Artiste
Plasticien
Designer
Un ouvrage de Gaston Bachelard s’intitule “L’intuition de l’instant” ;
la seule réalité du temps est celle de l’instant, c’est-à-dire le monde
imaginé avant d’être compris.
Ainsi, si ta peinture était un Monde, on l’appellerait totem,
si elle était une phrase, on l’appellerait mantras, une prière, on l’appellerait chamanique.
Ces péréquations entre surfaces planes peintes et ressenties
ne sont possibles que par l’épure de la réalisation,
une manière sobre quoique somptueuse,
quasi-monacale de montrer l’invisible
en expansion de l’instinct de vie
par une économie de moyen pesée
au trébuchet et pourtant explosive.
C’est à dire exactement le contraire d’une peinture bavarde.
Une écriture à l’écoute du vivant, du corps,
de la nature, de l’univers, du désir…
Une écriture d’une pensée qui s’allonge
dans le désert et qui regarde la voie lactée
en comprenant qu’il s’agit de soi.
Jean Pierre Petit, de toute évidence nous parle
de ce moment de la nuit du siècle où tout peut arriver.
C’est le moment quand les chiens cessent d’aboyer,
les enfants naissent, le vent qui s’évanouit,
la végétation qui se tait, quand la vie retient son souffle.
C’est un temps peu avant l’aube d’un messianisme
politique comme le concevait Walter Benjamin.

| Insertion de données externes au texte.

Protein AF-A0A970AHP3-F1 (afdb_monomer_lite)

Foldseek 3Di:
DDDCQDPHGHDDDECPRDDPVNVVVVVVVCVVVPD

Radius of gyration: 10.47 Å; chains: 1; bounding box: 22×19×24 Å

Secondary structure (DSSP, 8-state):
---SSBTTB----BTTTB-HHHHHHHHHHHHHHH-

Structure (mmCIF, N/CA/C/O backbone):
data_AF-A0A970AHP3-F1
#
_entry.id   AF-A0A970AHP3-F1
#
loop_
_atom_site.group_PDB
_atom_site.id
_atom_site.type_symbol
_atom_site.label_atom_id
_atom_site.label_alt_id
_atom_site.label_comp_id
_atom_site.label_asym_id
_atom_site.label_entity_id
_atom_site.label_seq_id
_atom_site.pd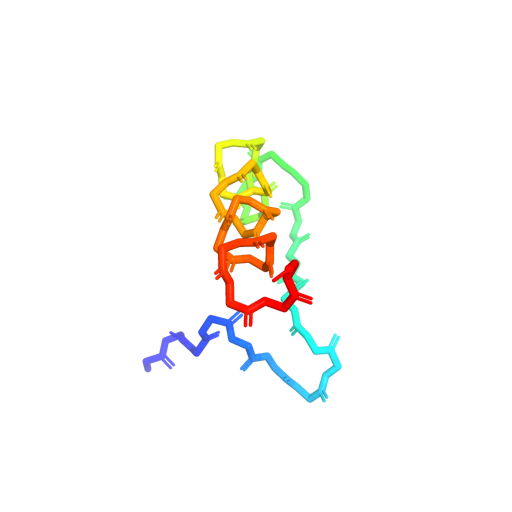bx_PDB_ins_code
_atom_site.Cartn_x
_atom_site.Cartn_y
_atom_site.Cartn_z
_atom_site.occupancy
_atom_site.B_iso_or_equiv
_atom_site.auth_seq_id
_atom_site.auth_comp_id
_atom_site.auth_asym_id
_atom_site.auth_atom_id
_atom_site.pdbx_PDB_model_num
ATOM 1 N N . MET A 1 1 ? -9.967 -15.222 2.951 1.00 50.94 1 MET A N 1
ATOM 2 C CA . MET A 1 1 ? -8.562 -14.863 2.667 1.00 50.94 1 MET A CA 1
ATOM 3 C C . MET A 1 1 ? -8.523 -13.384 2.337 1.00 50.94 1 MET A C 1
ATOM 5 O O . MET A 1 1 ? -9.111 -13.001 1.331 1.00 50.94 1 MET A O 1
ATOM 9 N N . ALA A 1 2 ? -7.948 -12.550 3.204 1.00 65.50 2 ALA A N 1
ATOM 10 C CA . ALA A 1 2 ? -7.803 -11.130 2.899 1.00 65.50 2 ALA A CA 1
ATOM 11 C C . ALA A 1 2 ? -6.849 -11.000 1.703 1.00 65.50 2 ALA A C 1
ATOM 13 O O . ALA A 1 2 ? -5.700 -11.434 1.778 1.00 65.50 2 ALA A O 1
ATOM 14 N N . ARG A 1 3 ? -7.349 -10.505 0.568 1.00 81.12 3 ARG A N 1
ATOM 15 C CA . ARG A 1 3 ? -6.506 -10.204 -0.592 1.00 81.12 3 ARG A CA 1
ATOM 16 C C . ARG A 1 3 ? -5.789 -8.890 -0.295 1.00 81.12 3 ARG A C 1
ATOM 18 O O . ARG A 1 3 ? -6.441 -7.943 0.129 1.00 81.12 3 ARG A O 1
ATOM 25 N N . LEU A 1 4 ? -4.473 -8.845 -0.507 1.00 89.31 4 LEU A N 1
ATOM 26 C CA . LEU A 1 4 ? -3.672 -7.631 -0.308 1.00 89.31 4 LEU A CA 1
ATOM 27 C C . LEU A 1 4 ? -4.177 -6.480 -1.194 1.00 89.31 4 LEU A C 1
ATOM 29 O O . LEU A 1 4 ? -4.256 -5.346 -0.743 1.00 89.31 4 LEU A O 1
ATOM 33 N N . PHE A 1 5 ? -4.577 -6.798 -2.427 1.00 94.81 5 PHE A N 1
ATOM 34 C CA . PHE A 1 5 ? -5.156 -5.860 -3.385 1.00 94.81 5 PHE A CA 1
ATOM 35 C C . PHE A 1 5 ? -6.662 -6.107 -3.541 1.00 94.81 5 PHE A C 1
ATOM 37 O O . PHE A 1 5 ? -7.092 -7.245 -3.765 1.00 94.81 5 PHE A O 1
ATOM 44 N N . GLY A 1 6 ? -7.451 -5.038 -3.421 1.00 92.81 6 GLY A N 1
ATOM 45 C CA . GLY A 1 6 ? -8.869 -4.995 -3.780 1.00 92.81 6 GLY A CA 1
ATOM 46 C C . GLY A 1 6 ? -9.082 -4.480 -5.207 1.00 92.81 6 GLY A C 1
ATOM 47 O O . GLY A 1 6 ? -8.143 -4.425 -5.996 1.00 92.81 6 GLY A O 1
ATOM 48 N N . THR A 1 7 ? -10.316 -4.075 -5.527 1.00 94.88 7 THR A N 1
ATOM 49 C CA . THR A 1 7 ? -10.691 -3.534 -6.851 1.00 94.88 7 THR A CA 1
ATOM 50 C C . THR A 1 7 ? -9.813 -2.357 -7.274 1.00 94.88 7 THR A C 1
ATOM 52 O O . THR A 1 7 ? -9.381 -2.289 -8.416 1.00 94.88 7 THR A O 1
ATOM 55 N N . ASP A 1 8 ? -9.488 -1.486 -6.320 1.00 94.75 8 ASP A N 1
ATOM 56 C CA . ASP A 1 8 ? -8.766 -0.238 -6.557 1.00 94.75 8 ASP A CA 1
ATOM 57 C C . ASP A 1 8 ? -7.531 -0.146 -5.646 1.00 94.75 8 ASP A C 1
ATOM 59 O O . ASP A 1 8 ? -7.352 0.799 -4.865 1.00 94.75 8 ASP A O 1
ATOM 63 N N . GLY A 1 9 ? -6.705 -1.186 -5.692 1.00 95.25 9 GLY A N 1
ATOM 64 C CA . GLY A 1 9 ? -5.449 -1.239 -4.956 1.00 95.25 9 GLY A CA 1
ATOM 65 C C . GLY A 1 9 ? -5.597 -1.648 -3.492 1.00 95.25 9 GLY A C 1
ATOM 66 O O . GLY A 1 9 ? -6.533 -2.348 -3.098 1.00 95.25 9 GLY A O 1
ATOM 67 N N . VAL A 1 10 ? -4.615 -1.250 -2.688 1.00 96.88 10 VAL A N 1
ATOM 68 C CA . VAL A 1 10 ? -4.513 -1.611 -1.272 1.00 96.88 10 VAL A CA 1
ATOM 69 C C . VAL A 1 10 ? -5.139 -0.508 -0.420 1.00 96.88 10 VAL A C 1
ATOM 71 O O . VAL A 1 10 ? -4.711 0.643 -0.487 1.00 96.88 10 VAL A O 1
ATOM 74 N N . ARG A 1 11 ? -6.159 -0.843 0.377 1.00 95.38 11 ARG A N 1
ATOM 75 C CA . ARG A 1 11 ? -6.901 0.104 1.226 1.00 95.38 11 ARG A CA 1
ATOM 76 C C . ARG A 1 11 ? -7.111 -0.481 2.621 1.00 95.38 11 ARG A C 1
ATOM 78 O O . ARG A 1 11 ? -7.176 -1.696 2.774 1.00 95.38 11 ARG A O 1
ATO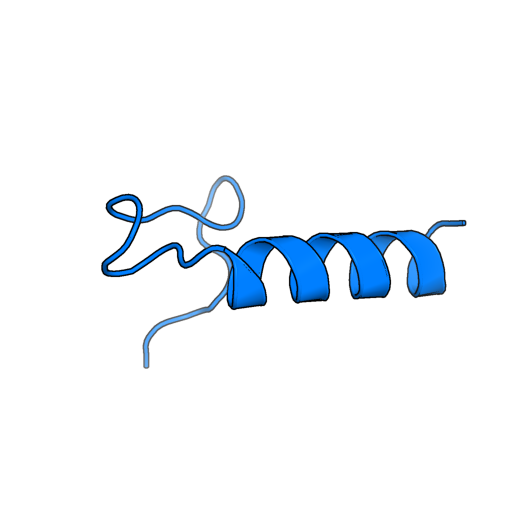M 85 N N . GLY A 1 12 ? -7.260 0.388 3.613 1.00 94.12 12 GLY A N 1
ATOM 86 C CA . GLY A 1 12 ? -7.580 0.0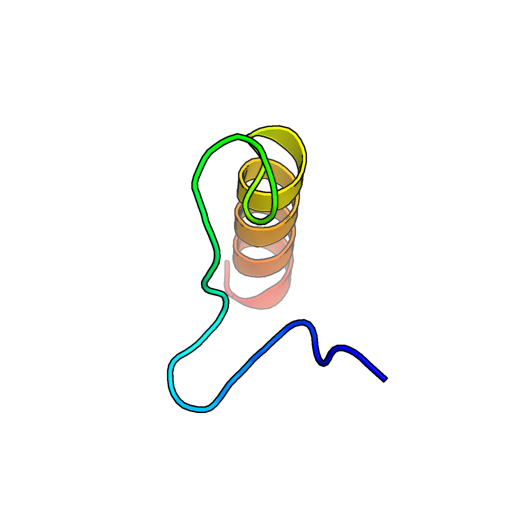11 4.987 1.00 94.12 12 GLY A CA 1
ATOM 87 C C . GLY A 1 12 ? -7.514 1.208 5.930 1.00 94.12 12 GLY A C 1
ATOM 88 O O . GLY A 1 12 ? -7.038 2.281 5.550 1.00 94.12 12 GLY A O 1
ATOM 89 N N . ILE A 1 13 ? -7.982 1.028 7.163 1.00 97.00 13 ILE A N 1
ATOM 90 C CA . ILE A 1 13 ? -7.872 2.040 8.222 1.00 97.00 13 ILE A CA 1
ATOM 91 C C . ILE A 1 13 ? -6.389 2.310 8.518 1.00 97.00 13 ILE A C 1
ATOM 93 O O . ILE A 1 13 ? -5.6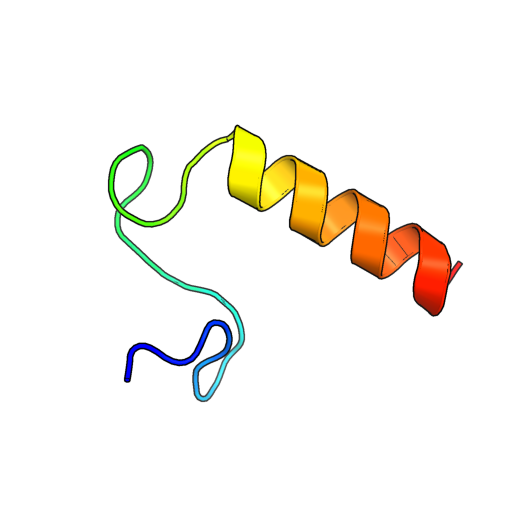21 1.387 8.817 1.00 97.00 13 ILE A O 1
ATOM 97 N N . ALA A 1 14 ? -5.993 3.583 8.463 1.00 97.56 14 ALA A N 1
ATOM 98 C CA . ALA A 1 14 ? -4.628 4.014 8.746 1.00 97.56 14 ALA A CA 1
ATOM 99 C C . ALA A 1 14 ? -4.185 3.590 10.156 1.00 97.56 14 ALA A C 1
ATOM 101 O O . ALA A 1 14 ? -4.954 3.676 11.113 1.00 97.56 14 ALA A O 1
ATOM 102 N N . ASN A 1 15 ? -2.938 3.131 10.279 1.00 97.44 15 ASN A N 1
ATOM 103 C CA . ASN A 1 15 ? -2.326 2.648 11.526 1.00 97.44 15 ASN A CA 1
ATOM 104 C C . ASN A 1 15 ? -2.994 1.417 12.168 1.00 97.44 15 ASN A C 1
ATOM 106 O O . ASN A 1 15 ? -2.622 1.039 13.277 1.00 97.44 15 ASN A O 1
ATOM 110 N N . LYS A 1 16 ? -3.936 0.760 11.480 1.00 96.00 16 LYS A N 1
ATOM 111 C CA . LYS A 1 16 ? -4.549 -0.497 11.934 1.00 96.00 16 LYS A CA 1
ATOM 112 C C . LYS A 1 16 ? -4.440 -1.584 10.873 1.00 96.00 16 LYS A C 1
ATOM 114 O O . LYS A 1 16 ? -3.872 -2.638 11.126 1.00 96.00 16 LYS A O 1
ATOM 119 N N . GLU A 1 17 ? -4.967 -1.302 9.688 1.00 95.25 17 GLU A N 1
ATOM 120 C CA . GLU A 1 17 ? -4.972 -2.217 8.543 1.00 95.25 17 GLU A CA 1
ATOM 121 C C . GLU A 1 17 ? -3.906 -1.798 7.527 1.00 95.25 17 GLU A C 1
ATOM 123 O O . GLU A 1 17 ? -3.116 -2.627 7.086 1.00 95.25 17 GLU A O 1
ATOM 128 N N . LEU A 1 18 ? -3.832 -0.497 7.216 1.00 96.12 18 LEU A N 1
ATOM 129 C CA . LEU A 1 18 ? -2.762 0.088 6.412 1.00 96.12 18 LEU A CA 1
ATOM 130 C C . LEU A 1 18 ? -1.709 0.700 7.345 1.00 96.12 18 LEU A C 1
ATOM 132 O O . LEU A 1 18 ? -1.864 1.820 7.838 1.00 96.12 18 LEU A O 1
ATOM 136 N N . THR A 1 19 ? -0.656 -0.064 7.629 1.00 97.62 19 THR A N 1
ATOM 137 C CA . THR A 1 19 ? 0.427 0.355 8.532 1.00 97.62 19 THR A CA 1
ATOM 138 C C . THR A 1 19 ? 1.554 1.076 7.778 1.00 97.62 19 THR A C 1
ATOM 140 O O . THR A 1 19 ? 1.742 0.834 6.581 1.00 97.62 19 THR A O 1
ATOM 143 N N . PRO A 1 20 ? 2.366 1.912 8.456 1.00 98.56 20 PRO A N 1
ATOM 144 C CA . PRO A 1 20 ? 3.522 2.560 7.830 1.00 98.56 20 PRO A CA 1
ATOM 145 C C . PRO A 1 20 ? 4.519 1.566 7.217 1.00 98.56 20 PRO A C 1
ATOM 147 O O . PRO A 1 20 ? 4.982 1.765 6.098 1.00 98.56 20 PRO A O 1
ATOM 150 N N . GLN A 1 21 ? 4.797 0.454 7.909 1.00 98.56 21 GLN A N 1
ATOM 151 C CA . GLN A 1 21 ? 5.696 -0.590 7.405 1.00 98.56 21 GLN A CA 1
ATOM 152 C C . GLN A 1 21 ? 5.154 -1.241 6.128 1.00 98.56 21 GLN A C 1
ATOM 154 O O . GLN A 1 21 ? 5.904 -1.506 5.192 1.00 98.56 21 GLN A O 1
ATOM 159 N N . MET A 1 22 ? 3.844 -1.483 6.073 1.00 97.12 22 MET A N 1
ATOM 160 C CA . MET A 1 22 ? 3.197 -2.039 4.891 1.00 97.12 22 MET A CA 1
ATOM 161 C C . MET A 1 22 ? 3.260 -1.068 3.708 1.00 97.12 22 MET A C 1
ATOM 163 O O . MET A 1 22 ? 3.582 -1.491 2.600 1.00 97.12 22 MET A O 1
ATOM 167 N N . ALA A 1 23 ? 3.018 0.225 3.940 1.00 98.06 23 ALA A N 1
ATOM 168 C CA . ALA A 1 23 ? 3.148 1.251 2.908 1.00 98.06 23 ALA A CA 1
ATOM 169 C C . ALA A 1 23 ? 4.587 1.347 2.368 1.00 98.06 23 ALA A C 1
ATOM 171 O O . ALA A 1 23 ? 4.784 1.392 1.154 1.00 98.06 23 ALA A O 1
ATOM 172 N N . PHE A 1 24 ? 5.590 1.303 3.252 1.00 98.50 24 PHE A N 1
ATOM 173 C CA . PHE A 1 24 ? 7.000 1.284 2.858 1.00 98.50 24 PHE A CA 1
ATOM 174 C C . PHE A 1 24 ? 7.333 0.069 1.981 1.00 98.50 24 PHE A C 1
ATOM 176 O O . PHE A 1 24 ? 7.900 0.223 0.899 1.00 98.50 24 PHE A O 1
ATOM 183 N N . ASN A 1 25 ? 6.919 -1.128 2.403 1.00 98.25 25 ASN A N 1
ATOM 184 C CA . ASN A 1 25 ? 7.170 -2.360 1.654 1.00 98.25 25 ASN A CA 1
ATOM 185 C C . ASN A 1 25 ? 6.483 -2.349 0.277 1.00 98.25 25 ASN A C 1
ATOM 187 O O . ASN A 1 25 ? 7.070 -2.805 -0.702 1.00 98.25 25 ASN A O 1
ATOM 191 N N . LEU A 1 26 ? 5.262 -1.808 0.179 1.00 97.69 26 LEU A N 1
ATOM 192 C CA . LEU A 1 26 ? 4.557 -1.649 -1.100 1.00 97.69 26 LEU A CA 1
ATOM 193 C C . LEU A 1 26 ? 5.305 -0.704 -2.046 1.00 97.69 26 LEU A C 1
ATOM 195 O O . LEU A 1 26 ? 5.460 -1.025 -3.222 1.00 97.69 26 LEU A O 1
ATOM 199 N N . GLY A 1 27 ? 5.798 0.429 -1.535 1.00 98.06 27 GLY A N 1
ATOM 200 C CA . GLY A 1 27 ? 6.601 1.371 -2.316 1.00 98.06 27 GLY A CA 1
ATOM 201 C C . GLY A 1 27 ? 7.911 0.755 -2.806 1.00 98.06 27 GLY A C 1
ATOM 202 O O . GLY A 1 27 ? 8.239 0.873 -3.984 1.00 98.06 27 GLY A O 1
ATOM 203 N N . GLN A 1 28 ? 8.624 0.036 -1.933 1.00 98.69 28 GLN A N 1
ATOM 204 C CA . GLN A 1 28 ? 9.855 -0.669 -2.298 1.00 98.69 28 GLN A CA 1
ATOM 205 C C . GLN A 1 28 ? 9.603 -1.734 -3.371 1.00 98.69 28 GLN A C 1
ATOM 207 O O . GLN A 1 28 ? 10.337 -1.793 -4.354 1.00 98.69 28 GLN A O 1
ATOM 212 N N . ALA A 1 29 ? 8.563 -2.556 -3.208 1.00 98.12 29 ALA A N 1
ATOM 213 C CA . ALA A 1 29 ? 8.206 -3.571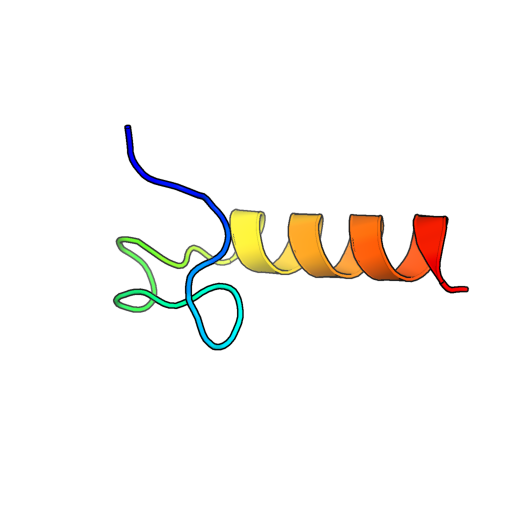 -4.194 1.00 98.12 29 ALA A CA 1
ATOM 214 C C . ALA A 1 29 ? 7.822 -2.937 -5.540 1.00 98.12 29 ALA A C 1
ATOM 216 O O . ALA A 1 29 ? 8.252 -3.413 -6.587 1.00 98.12 29 ALA A O 1
ATOM 217 N N . GLY A 1 30 ? 7.064 -1.836 -5.514 1.00 97.88 30 GLY A N 1
ATOM 218 C CA . GLY A 1 30 ? 6.719 -1.070 -6.709 1.00 97.88 30 GLY A CA 1
ATOM 219 C C . GLY A 1 30 ? 7.955 -0.534 -7.428 1.00 97.88 30 GLY A 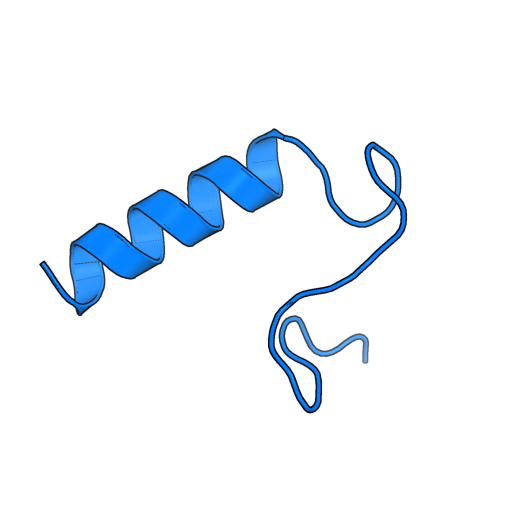C 1
ATOM 220 O O . GLY A 1 30 ? 8.091 -0.750 -8.625 1.00 97.88 30 GLY A O 1
ATOM 221 N N . ALA A 1 31 ? 8.885 0.086 -6.698 1.00 98.44 31 ALA A N 1
ATOM 222 C CA . ALA A 1 31 ? 10.141 0.573 -7.264 1.00 98.44 31 ALA A CA 1
ATOM 223 C C . ALA A 1 31 ? 11.023 -0.561 -7.809 1.00 98.44 31 ALA A C 1
ATOM 225 O O . ALA A 1 31 ? 11.646 -0.396 -8.846 1.00 98.44 31 ALA A O 1
ATOM 226 N N . TYR A 1 32 ? 11.063 -1.719 -7.145 1.00 98.44 32 TYR A N 1
ATOM 227 C CA . TYR A 1 32 ? 11.847 -2.867 -7.609 1.00 98.44 32 TYR A CA 1
ATOM 228 C C . TYR A 1 32 ? 11.308 -3.474 -8.912 1.00 98.44 32 TYR A C 1
ATOM 230 O O . TYR A 1 32 ? 12.085 -3.933 -9.742 1.00 98.44 32 TYR A O 1
ATOM 238 N N . ILE A 1 33 ? 9.984 -3.510 -9.078 1.00 98.25 33 ILE A N 1
ATOM 239 C CA . ILE A 1 33 ? 9.338 -4.135 -10.240 1.00 98.25 33 ILE A CA 1
ATOM 240 C C . ILE A 1 33 ? 9.165 -3.157 -11.409 1.00 98.25 33 ILE A C 1
ATOM 242 O O . ILE A 1 33 ? 9.203 -3.586 -12.560 1.00 98.25 33 ILE A O 1
ATOM 246 N N . LEU A 1 34 ? 8.912 -1.877 -11.124 1.00 97.56 34 LEU A N 1
ATOM 247 C CA . LEU A 1 34 ? 8.521 -0.873 -12.123 1.00 97.56 34 LEU A CA 1
ATOM 248 C C . LEU A 1 34 ? 9.570 0.225 -12.355 1.00 97.56 34 LEU A C 1
ATOM 250 O O . LEU A 1 34 ? 9.372 1.040 -13.255 1.00 97.56 34 LEU A O 1
ATOM 254 N N . GLY A 1 35 ? 10.604 0.299 -11.513 1.00 83.06 35 GLY A N 1
ATOM 255 C CA . GLY A 1 35 ? 11.720 1.238 -11.652 1.00 83.06 35 GLY A CA 1
ATOM 256 C C . GLY A 1 35 ? 12.756 0.803 -12.675 1.00 83.06 35 GLY A C 1
ATOM 257 O O . GLY A 1 35 ? 12.819 -0.405 -12.996 1.00 83.06 35 GLY A O 1
#

Sequence (35 aa):
MARLFGTDGVRGIANKELTPQMAFNLGQAGAYILG

pLDDT: mean 93.66, std 9.71, range [50.94, 98.69]

Ce messianique qui s’annonce mais qui nous est
seulement promis c’est les oriflammes et les sculptures
à venir de Jean-Pierre Petit qui sont autant de fanaux
dans la cité, comme des signaux d’espérance et d’alerte
peut être aussi de rédemption.
Ce trait noir et lumineux qui perce l'espace du temps
et de l'univers m'entraîne vers cet absolu, me montre
le chemin où je reconnais au passage les totems laissés
par l'humanité.
Le dessin se fait précis, sûr de lui-même et me révèle
cet inconnu qui m'attendait.
Le chemin se trace jusqu'à la couleur qui appelle à son tour
le désir d'humanité, de plénitude du monde et de l'univers.
Ces signes, cet alphabet de la vie, tracent le récit d'un instant
de vérité, d'une ombre de bonheur, d'une humanité à venir.
L'espace créé entre en résonance avec tous les possibles
et offre la clé à qui veut bien retrouver son regard d'enfant.
La force évoquée est sans doute multipliée
par l’aération de la surface peinte par le blanc
qui marque la puissante respiration du tableau
avec le noir comme rehaut.
Chaque oeuvre pourrait apparaître comme un récitatif à la gloire
de la vie, flux textuel ininterrompue sur la toile. Cette écriture
figurative et abstraite à la fois, hiéroglyphique du sensible en
partage, nous donne à voir dans le temps long de la production
des formes heureuses un dévoilement de loeuvre dont l’éclosion
reste cachée.
La narration du texte pictural comme un labyrinthe nous
entraîne dans une aventure inédite entre l’image et l’écrit.
C’est le roman de la vie mis en oeuvre dans l’intuition du réel
poétiquement posé par une mise en forme en mouvement
perpétuel, mouvement perpétuel énonciatif empreint de
musicalité d’un gai savoir secret à la fois familier et mystérieux.